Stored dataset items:

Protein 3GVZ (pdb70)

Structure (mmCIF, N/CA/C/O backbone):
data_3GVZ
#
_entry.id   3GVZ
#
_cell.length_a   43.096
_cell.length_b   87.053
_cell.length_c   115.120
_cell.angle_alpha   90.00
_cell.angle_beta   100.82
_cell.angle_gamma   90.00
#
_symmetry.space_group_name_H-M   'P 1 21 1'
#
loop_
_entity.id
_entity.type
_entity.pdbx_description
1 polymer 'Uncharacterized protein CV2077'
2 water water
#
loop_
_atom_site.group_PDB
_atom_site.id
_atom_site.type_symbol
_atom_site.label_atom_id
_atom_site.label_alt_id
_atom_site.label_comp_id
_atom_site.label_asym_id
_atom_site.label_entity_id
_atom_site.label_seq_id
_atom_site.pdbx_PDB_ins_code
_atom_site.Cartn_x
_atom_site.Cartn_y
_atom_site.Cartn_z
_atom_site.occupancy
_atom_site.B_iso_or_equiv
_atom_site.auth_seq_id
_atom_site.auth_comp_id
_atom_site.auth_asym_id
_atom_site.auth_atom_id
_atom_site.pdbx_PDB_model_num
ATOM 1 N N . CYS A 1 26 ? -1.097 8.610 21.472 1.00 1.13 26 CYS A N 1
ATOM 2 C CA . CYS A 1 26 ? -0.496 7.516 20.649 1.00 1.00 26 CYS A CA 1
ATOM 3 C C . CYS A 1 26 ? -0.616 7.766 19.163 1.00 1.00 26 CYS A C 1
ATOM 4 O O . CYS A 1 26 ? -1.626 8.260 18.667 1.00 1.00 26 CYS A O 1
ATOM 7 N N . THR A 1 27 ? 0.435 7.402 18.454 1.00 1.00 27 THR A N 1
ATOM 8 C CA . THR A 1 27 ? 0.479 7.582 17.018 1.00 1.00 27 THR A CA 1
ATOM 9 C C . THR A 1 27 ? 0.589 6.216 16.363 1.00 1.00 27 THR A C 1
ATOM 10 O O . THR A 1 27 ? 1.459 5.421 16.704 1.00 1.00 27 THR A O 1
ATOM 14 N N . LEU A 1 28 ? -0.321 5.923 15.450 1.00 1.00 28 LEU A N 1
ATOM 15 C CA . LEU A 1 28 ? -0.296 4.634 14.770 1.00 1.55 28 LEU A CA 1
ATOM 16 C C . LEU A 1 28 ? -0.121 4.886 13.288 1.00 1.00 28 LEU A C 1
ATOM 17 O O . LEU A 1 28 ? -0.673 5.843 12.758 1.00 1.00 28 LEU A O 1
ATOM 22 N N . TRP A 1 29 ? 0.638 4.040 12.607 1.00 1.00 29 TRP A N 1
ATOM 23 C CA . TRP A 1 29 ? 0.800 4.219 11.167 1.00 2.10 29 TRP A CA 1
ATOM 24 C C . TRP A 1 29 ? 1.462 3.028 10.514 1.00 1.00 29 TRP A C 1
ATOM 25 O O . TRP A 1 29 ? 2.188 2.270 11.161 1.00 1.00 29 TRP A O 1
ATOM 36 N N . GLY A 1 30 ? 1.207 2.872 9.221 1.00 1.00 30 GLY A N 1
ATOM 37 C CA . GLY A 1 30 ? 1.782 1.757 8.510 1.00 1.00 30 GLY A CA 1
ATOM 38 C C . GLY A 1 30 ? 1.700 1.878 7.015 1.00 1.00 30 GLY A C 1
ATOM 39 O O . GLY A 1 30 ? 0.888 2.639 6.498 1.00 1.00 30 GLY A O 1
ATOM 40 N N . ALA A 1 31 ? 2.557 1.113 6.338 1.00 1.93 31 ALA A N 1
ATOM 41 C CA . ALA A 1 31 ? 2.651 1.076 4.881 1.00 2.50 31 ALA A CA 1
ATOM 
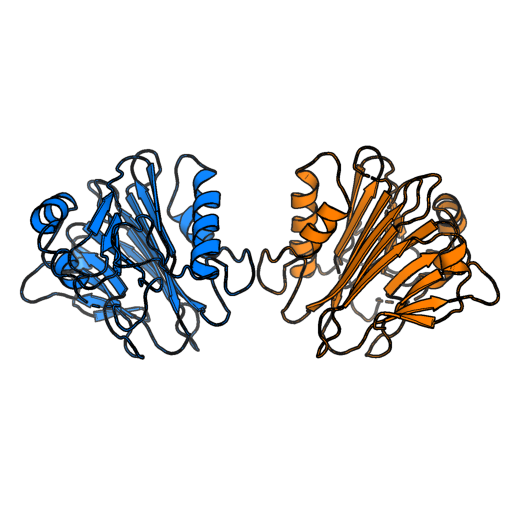42 C C . ALA A 1 31 ? 2.467 -0.353 4.366 1.00 3.48 31 ALA A C 1
ATOM 43 O O . ALA A 1 31 ? 2.773 -1.322 5.069 1.00 5.01 31 ALA A O 1
ATOM 45 N N . ALA A 1 32 ? 1.963 -0.475 3.138 1.00 3.93 32 ALA A N 1
ATOM 46 C CA . ALA A 1 32 ? 1.732 -1.772 2.495 1.00 3.54 32 ALA A CA 1
ATOM 47 C C . ALA A 1 32 ? 1.920 -1.598 0.990 1.00 4.16 32 ALA A C 1
ATOM 48 O O . ALA A 1 32 ? 1.809 -0.487 0.477 1.00 5.94 32 ALA A O 1
ATOM 50 N N . GLY A 1 33 ? 2.205 -2.688 0.283 1.00 3.21 33 GLY A N 1
ATOM 51 C CA . GLY A 1 33 ? 2.398 -2.593 -1.150 1.00 2.45 33 GLY A CA 1
ATOM 52 C C . GLY A 1 33 ? 3.686 -1.891 -1.537 1.00 2.80 33 GLY A C 1
ATOM 53 O O . GLY A 1 33 ? 4.614 -1.799 -0.727 1.00 2.53 33 GLY A O 1
ATOM 54 N N . THR A 1 34 ? 3.747 -1.395 -2.772 1.00 2.33 34 THR A N 1
ATOM 55 C CA . THR A 1 34 ? 4.934 -0.698 -3.269 1.00 3.53 34 THR A CA 1
ATOM 56 C C . THR A 1 34 ? 5.330 0.453 -2.363 1.00 5.35 34 THR A C 1
ATOM 57 O O . THR A 1 34 ? 6.269 1.192 -2.662 1.00 6.61 34 THR A O 1
ATOM 61 N N . ALA A 1 35 ? 4.610 0.606 -1.259 1.00 5.53 35 ALA A N 1
ATOM 62 C CA . ALA A 1 35 ? 4.878 1.677 -0.312 1.00 6.32 35 ALA A CA 1
ATOM 63 C C . ALA A 1 35 ? 5.923 1.262 0.719 1.00 7.52 35 ALA A C 1
ATOM 64 O O . ALA A 1 35 ? 6.309 2.052 1.595 1.00 6.53 35 ALA A O 1
ATOM 66 N N . SER A 1 36 ? 6.364 0.011 0.615 1.00 7.58 36 SER A N 1
ATOM 67 C CA . SER A 1 36 ? 7.369 -0.540 1.524 1.00 7.48 36 SER A CA 1
ATOM 68 C C . SER A 1 36 ? 8.388 -1.394 0.780 1.00 7.44 36 SER A C 1
ATOM 69 O O . SER A 1 36 ? 8.086 -1.954 -0.267 1.00 8.72 36 SER A O 1
ATOM 80 N N . GLU A 1 38 ? 10.179 -3.902 2.455 1.00 8.05 38 GLU A N 1
ATOM 81 C CA . GLU A 1 38 ? 10.346 -5.107 3.257 1.00 4.92 38 GLU A CA 1
ATOM 82 C C . GLU A 1 38 ? 8.979 -5.622 3.672 1.00 3.72 38 GLU A C 1
ATOM 83 O O . GLU A 1 38 ? 8.868 -6.336 4.663 1.00 3.01 38 GLU A O 1
ATOM 89 N N . GLY A 1 39 ? 7.937 -5.229 2.945 1.00 3.07 39 GLY A N 1
ATOM 90 C CA . GLY A 1 39 ? 6.599 -5.697 3.268 1.00 3.58 39 GLY A CA 1
ATOM 91 C C . GLY A 1 39 ? 5.749 -4.826 4.181 1.00 3.71 39 GLY A C 1
ATOM 92 O O . GLY A 1 39 ? 6.124 -3.705 4.512 1.00 4.16 39 GLY A O 1
ATOM 93 N N . SER A 1 40 ? 4.599 -5.357 4.598 1.00 4.20 40 SER A N 1
ATOM 94 C CA . SER A 1 40 ? 3.685 -4.623 5.454 1.00 1.42 40 SER A CA 1
ATOM 95 C C . SER A 1 40 ? 4.360 -4.161 6.721 1.00 3.43 40 SER A C 1
ATOM 96 O O . SER A 1 40 ? 4.900 -4.968 7.496 1.00 3.13 40 SER A O 1
ATOM 99 N N . LEU A 1 41 ? 4.309 -2.850 6.927 1.00 3.89 41 LEU A N 1
ATOM 100 C CA . LEU A 1 41 ? 4.885 -2.224 8.106 1.00 2.11 41 LEU A CA 1
ATOM 101 C C . LEU A 1 41 ? 3.779 -1.720 9.022 1.00 2.19 41 LEU A C 1
ATOM 102 O O . LEU A 1 41 ? 2.810 -1.112 8.563 1.00 1.00 41 LEU A O 1
ATOM 107 N N . LEU A 1 42 ? 3.924 -1.996 10.316 1.00 2.42 42 LEU A N 1
ATOM 108 C CA . LEU A 1 42 ? 2.966 -1.542 11.317 1.00 1.52 42 LEU A CA 1
ATOM 109 C C . LEU A 1 42 ? 3.773 -0.898 12.438 1.00 1.00 42 LEU A C 1
ATOM 110 O O . LEU A 1 42 ? 4.673 -1.527 12.991 1.00 1.00 42 LEU A O 1
ATOM 115 N N . ALA A 1 43 ? 3.468 0.359 12.753 1.00 1.03 43 ALA A N 1
ATOM 116 C CA . ALA A 1 43 ? 4.190 1.076 13.799 1.00 1.00 43 ALA A CA 1
ATOM 117 C C . ALA A 1 43 ? 3.238 1.683 14.808 1.00 1.00 43 ALA A C 1
ATOM 118 O O . ALA A 1 43 ? 2.094 1.988 14.489 1.00 2.44 43 ALA A O 1
ATOM 120 N N . LYS A 1 44 ? 3.713 1.869 16.031 1.00 1.00 44 LYS A N 1
ATOM 121 C CA . LYS A 1 44 ? 2.865 2.428 17.066 1.00 1.00 44 LYS A CA 1
ATOM 122 C C . LYS A 1 44 ? 3.684 3.159 18.099 1.00 1.08 44 LYS A C 1
ATOM 123 O O . LYS A 1 44 ? 4.644 2.616 18.619 1.00 2.53 44 LYS A O 1
ATOM 129 N N . ASN A 1 45 ? 3.300 4.387 18.407 1.00 1.00 45 ASN A N 1
ATOM 130 C CA . ASN A 1 45 ? 4.012 5.159 19.404 1.00 1.00 45 ASN A CA 1
ATOM 131 C C . ASN A 1 45 ? 3.107 5.267 20.630 1.00 1.00 45 ASN A C 1
ATOM 132 O O . ASN A 1 45 ? 2.120 6.005 20.614 1.00 1.00 45 ASN A O 1
ATOM 137 N N . ARG A 1 46 ? 3.421 4.516 21.684 1.00 1.00 46 ARG A N 1
ATOM 138 C CA . ARG A 1 46 ? 2.614 4.556 22.902 1.00 1.48 46 ARG A CA 1
ATOM 139 C C . ARG A 1 46 ? 2.995 5.729 23.806 1.00 1.00 46 ARG A C 1
ATOM 140 O O . ARG A 1 46 ? 4.082 5.762 24.385 1.00 1.00 46 ARG A O 1
ATOM 148 N N . ASP A 1 47 ? 2.081 6.687 23.912 1.00 1.00 47 ASP A N 1
ATOM 149 C CA . ASP A 1 47 ? 2.261 7.886 24.736 1.00 1.92 47 ASP A CA 1
ATOM 150 C C . ASP A 1 47 ? 1.309 7.819 25.915 1.00 1.00 47 ASP A C 1
ATOM 151 O O . ASP A 1 47 ? 0.134 7.478 25.757 1.00 1.00 47 ASP A O 1
ATOM 156 N N . TRP A 1 48 ? 1.810 8.179 27.088 1.00 1.16 48 TRP A N 1
ATOM 157 C CA . TRP A 1 48 ? 1.011 8.137 28.305 1.00 2.45 48 TRP A CA 1
ATOM 158 C C . TRP A 1 48 ? 1.766 8.811 29.458 1.00 2.34 48 TRP A C 1
ATOM 159 O O . TRP A 1 48 ? 2.976 9.027 29.376 1.00 1.33 48 TRP A O 1
ATOM 170 N N . LYS A 1 49 ? 1.037 9.159 30.515 1.00 6.00 49 LYS A N 1
ATOM 171 C CA . LYS A 1 49 ? 1.617 9.766 31.717 1.00 8.38 49 LYS A CA 1
ATOM 172 C C . LYS A 1 49 ? 2.615 8.738 32.227 1.00 8.67 49 LYS A C 1
ATOM 173 O O . LYS A 1 49 ? 2.243 7.601 32.502 1.00 9.46 49 LYS A O 1
ATOM 179 N N . PRO A 1 50 ? 3.892 9.122 32.365 1.00 8.17 50 PRO A N 1
ATOM 180 C CA . PRO A 1 50 ? 4.953 8.223 32.841 1.00 8.02 50 PRO A CA 1
ATOM 181 C C . PRO A 1 50 ? 4.723 7.777 34.292 1.00 8.77 50 PRO A C 1
ATOM 182 O O . PRO A 1 50 ? 5.489 8.144 35.189 1.00 7.81 50 PRO A O 1
ATOM 186 N N . ASP A 1 51 ? 3.685 6.974 34.514 1.00 6.78 51 ASP A N 1
ATOM 187 C CA . ASP A 1 51 ? 3.355 6.521 35.859 1.00 7.28 51 ASP A CA 1
ATOM 188 C C . ASP A 1 51 ? 3.197 5.003 36.043 1.00 7.95 51 ASP A C 1
ATOM 189 O O . ASP A 1 51 ? 2.619 4.549 37.042 1.00 7.17 51 ASP A O 1
ATOM 194 N N . HIS A 1 52 ? 3.717 4.224 35.093 1.00 6.99 52 HIS A N 1
ATOM 195 C CA . HIS A 1 52 ? 3.628 2.760 35.154 1.00 4.54 52 HIS A CA 1
ATOM 196 C C . HIS A 1 52 ? 4.739 2.059 34.390 1.00 4.35 52 HIS A C 1
ATOM 197 O O . HIS A 1 52 ? 5.566 2.702 33.746 1.00 3.83 52 HIS A O 1
ATOM 204 N N . ALA A 1 53 ? 4.731 0.729 34.455 1.00 4.84 53 ALA A N 1
ATOM 205 C CA . ALA A 1 53 ? 5.726 -0.101 33.778 1.00 5.10 53 ALA A CA 1
ATOM 206 C C . ALA A 1 53 ? 5.081 -0.985 32.708 1.00 5.45 53 ALA A C 1
ATOM 207 O O . ALA A 1 53 ? 3.969 -1.484 32.886 1.00 5.49 53 ALA A O 1
ATOM 209 N N . GLN A 1 54 ? 5.784 -1.173 31.595 1.00 6.46 54 GLN A N 1
ATOM 210 C CA . GLN A 1 54 ? 5.276 -1.981 30.483 1.00 7.35 54 GLN A CA 1
ATOM 211 C C . GLN A 1 54 ? 6.189 -3.191 30.273 1.00 8.18 54 GLN A C 1
ATOM 212 O O . GLN A 1 54 ? 7.317 -3.220 30.769 1.00 8.36 54 GLN A O 1
ATOM 218 N N . SER A 1 55 ? 5.714 -4.183 29.529 1.00 7.05 55 SER A N 1
ATOM 219 C CA . SER A 1 55 ? 6.530 -5.361 29.282 1.00 6.57 55 SER A CA 1
ATOM 220 C C . SER A 1 55 ? 6.106 -6.136 28.040 1.00 7.15 55 SER A C 1
ATOM 221 O O . SER A 1 55 ? 4.923 -6.191 27.701 1.00 7.09 55 SER A O 1
ATOM 224 N N . LEU A 1 56 ? 7.091 -6.732 27.373 1.00 5.89 56 LEU A N 1
ATOM 225 C CA . LEU A 1 56 ? 6.850 -7.539 26.195 1.00 3.57 56 LEU A CA 1
ATOM 226 C C . LEU A 1 56 ? 6.728 -8.983 26.677 1.00 4.95 56 LEU A C 1
ATOM 227 O O . LEU A 1 56 ? 7.686 -9.572 27.195 1.00 2.47 56 LEU A O 1
ATOM 232 N N . ARG A 1 57 ? 5.535 -9.544 26.508 1.00 4.59 57 ARG A N 1
ATOM 233 C CA . ARG A 1 57 ? 5.272 -10.902 26.943 1.00 3.24 57 ARG A CA 1
ATOM 234 C C . ARG A 1 57 ? 4.750 -11.791 25.829 1.00 3.05 57 ARG A C 1
ATOM 235 O O . ARG A 1 57 ? 3.923 -11.373 25.026 1.00 2.53 57 ARG A O 1
ATOM 243 N N . LEU A 1 58 ? 5.234 -13.029 25.814 1.00 2.95 58 LEU A N 1
ATOM 244 C CA . LEU A 1 58 ? 4.814 -14.035 24.863 1.00 1.25 58 LEU A CA 1
ATOM 245 C C . LEU A 1 58 ? 3.848 -14.888 25.656 1.00 1.98 58 LEU A C 1
ATOM 246 O O . LEU A 1 58 ? 4.130 -15.258 26.795 1.00 2.55 58 LEU A O 1
ATOM 251 N N . LEU A 1 59 ? 2.703 -15.189 25.071 1.00 4.05 59 LEU A N 1
ATOM 252 C CA . LEU A 1 59 ? 1.723 -16.015 25.754 1.00 3.60 59 LEU A CA 1
ATOM 253 C C . LEU A 1 59 ? 1.274 -17.185 24.890 1.00 3.41 59 LEU A C 1
ATOM 254 O O . LEU A 1 59 ? 1.088 -17.044 23.682 1.00 3.31 59 LEU A O 1
ATOM 259 N N . HIS A 1 60 ? 1.105 -18.341 25.517 1.00 4.03 60 HIS A N 1
ATOM 260 C CA . HIS A 1 60 ? 0.638 -19.536 24.822 1.00 3.74 60 HIS A CA 1
ATOM 261 C C . HIS A 1 60 ? -0.723 -19.836 25.422 1.00 3.51 60 HIS A C 1
ATOM 262 O O . HIS A 1 60 ? -0.849 -20.638 26.341 1.00 3.52 60 HIS A O 1
ATOM 269 N N . PRO A 1 61 ? -1.764 -19.156 24.920 1.00 5.00 61 PRO A N 1
ATOM 270 C CA . PRO A 1 61 ? -3.131 -19.342 25.405 1.00 5.99 61 PRO A CA 1
ATOM 271 C C . PRO A 1 61 ? -3.596 -20.795 25.257 1.00 8.18 61 PRO A C 1
ATOM 272 O O . PRO A 1 61 ? -3.160 -21.506 24.351 1.00 8.33 61 PRO A O 1
ATOM 276 N N . GLU A 1 62 ? -4.475 -21.232 26.152 1.00 10.31 62 GLU A N 1
ATOM 277 C CA . GLU A 1 62 ? -4.998 -22.591 26.120 1.00 13.79 62 GLU A CA 1
ATOM 278 C C . GLU A 1 62 ? -5.723 -22.863 24.794 1.00 16.68 62 GLU A C 1
ATOM 279 O O . GLU A 1 62 ? -5.578 -23.942 24.209 1.00 17.46 62 GLU A O 1
ATOM 285 N N . HIS A 1 63 ? -6.510 -21.890 24.327 1.00 18.25 63 HIS A N 1
ATOM 286 C CA . HIS A 1 63 ? -7.229 -22.012 23.051 1.00 19.65 63 HIS A CA 1
ATOM 287 C C . HIS A 1 63 ? -7.013 -20.803 22.163 1.00 19.52 63 HIS A C 1
ATOM 288 O O . HIS A 1 63 ? -7.586 -19.728 22.384 1.00 20.53 63 HIS A O 1
ATOM 295 N N . GLY A 1 64 ? -6.192 -21.001 21.140 1.00 17.77 64 GLY A N 1
ATOM 296 C CA . GLY A 1 64 ? -5.885 -19.937 20.211 1.00 13.88 64 GLY A CA 1
ATOM 297 C C . GLY A 1 64 ? -4.427 -19.981 19.806 1.00 12.10 64 GLY A C 1
ATOM 298 O O . GLY A 1 64 ? -3.688 -20.900 20.158 1.00 12.75 64 GLY A O 1
ATOM 299 N N . TYR A 1 65 ? -4.010 -18.971 19.062 1.00 10.80 65 TYR A N 1
ATOM 300 C CA . TYR A 1 65 ? -2.641 -18.896 18.602 1.00 8.47 65 TYR A CA 1
ATOM 301 C C . TYR A 1 65 ? -1.787 -18.266 19.699 1.00 7.03 65 TYR A C 1
ATOM 302 O O . TYR A 1 65 ? -2.300 -17.594 20.596 1.00 6.88 65 TYR A O 1
ATOM 311 N N . ALA A 1 66 ? -0.485 -18.516 19.637 1.00 5.61 66 ALA A N 1
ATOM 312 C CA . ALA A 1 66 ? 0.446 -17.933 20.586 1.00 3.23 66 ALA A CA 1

**Aim of the task**
Beginning at the first line of the data above, retype each line until you reach the line containing "ATOM 2 C CA", and include that one too. Add nothing else.

**Output**
Protein 3GVZ (pdb70)

Structure (mmCIF, N/CA/C/O backbone):
data_3GVZ
#
_entry.id   3GVZ
#
_cell.length_a   43.096
_cell.length_b   87.053
_cell.length_c   115.120
_cell.angle_alpha   90.00
_cell.angle_beta   100.82
_cell.angle_gamma   90.00
#
_symmetry.space_group_name_H-M   'P 1 21 1'
#
loop_
_entity.id
_entity.type
_entity.pdbx_description
1 polymer 'Uncharacterized protein CV2077'
2 water water
#
loop_
_atom_site.group_PDB
_atom_site.id
_atom_site.type_symbol
_atom_site.label_atom_id
_atom_site.label_alt_id
_atom_site.label_comp_id
_atom_site.label_asym_id
_atom_site.label_entity_id
_atom_site.label_seq_id
_atom_site.pdbx_PDB_ins_code
_atom_site.Cartn_x
_atom_site.Cartn_y
_atom_site.Cartn_z
_atom_site.occupancy
_atom_site.B_iso_or_equiv
_atom_site.auth_seq_id
_atom_site.auth_comp_id
_atom_site.auth_asym_id
_atom_site.auth_atom_id
_atom_site.pdbx_PDB_model_num
ATOM 1 N N . CYS A 1 26 ? -1.097 8.610 21.472 1.00 1.13 26 CYS A N 1
ATOM 2 C CA . CYS A 1 26 ? -0.496 7.516 20.649 1.00 1.00 26 CYS A CA 1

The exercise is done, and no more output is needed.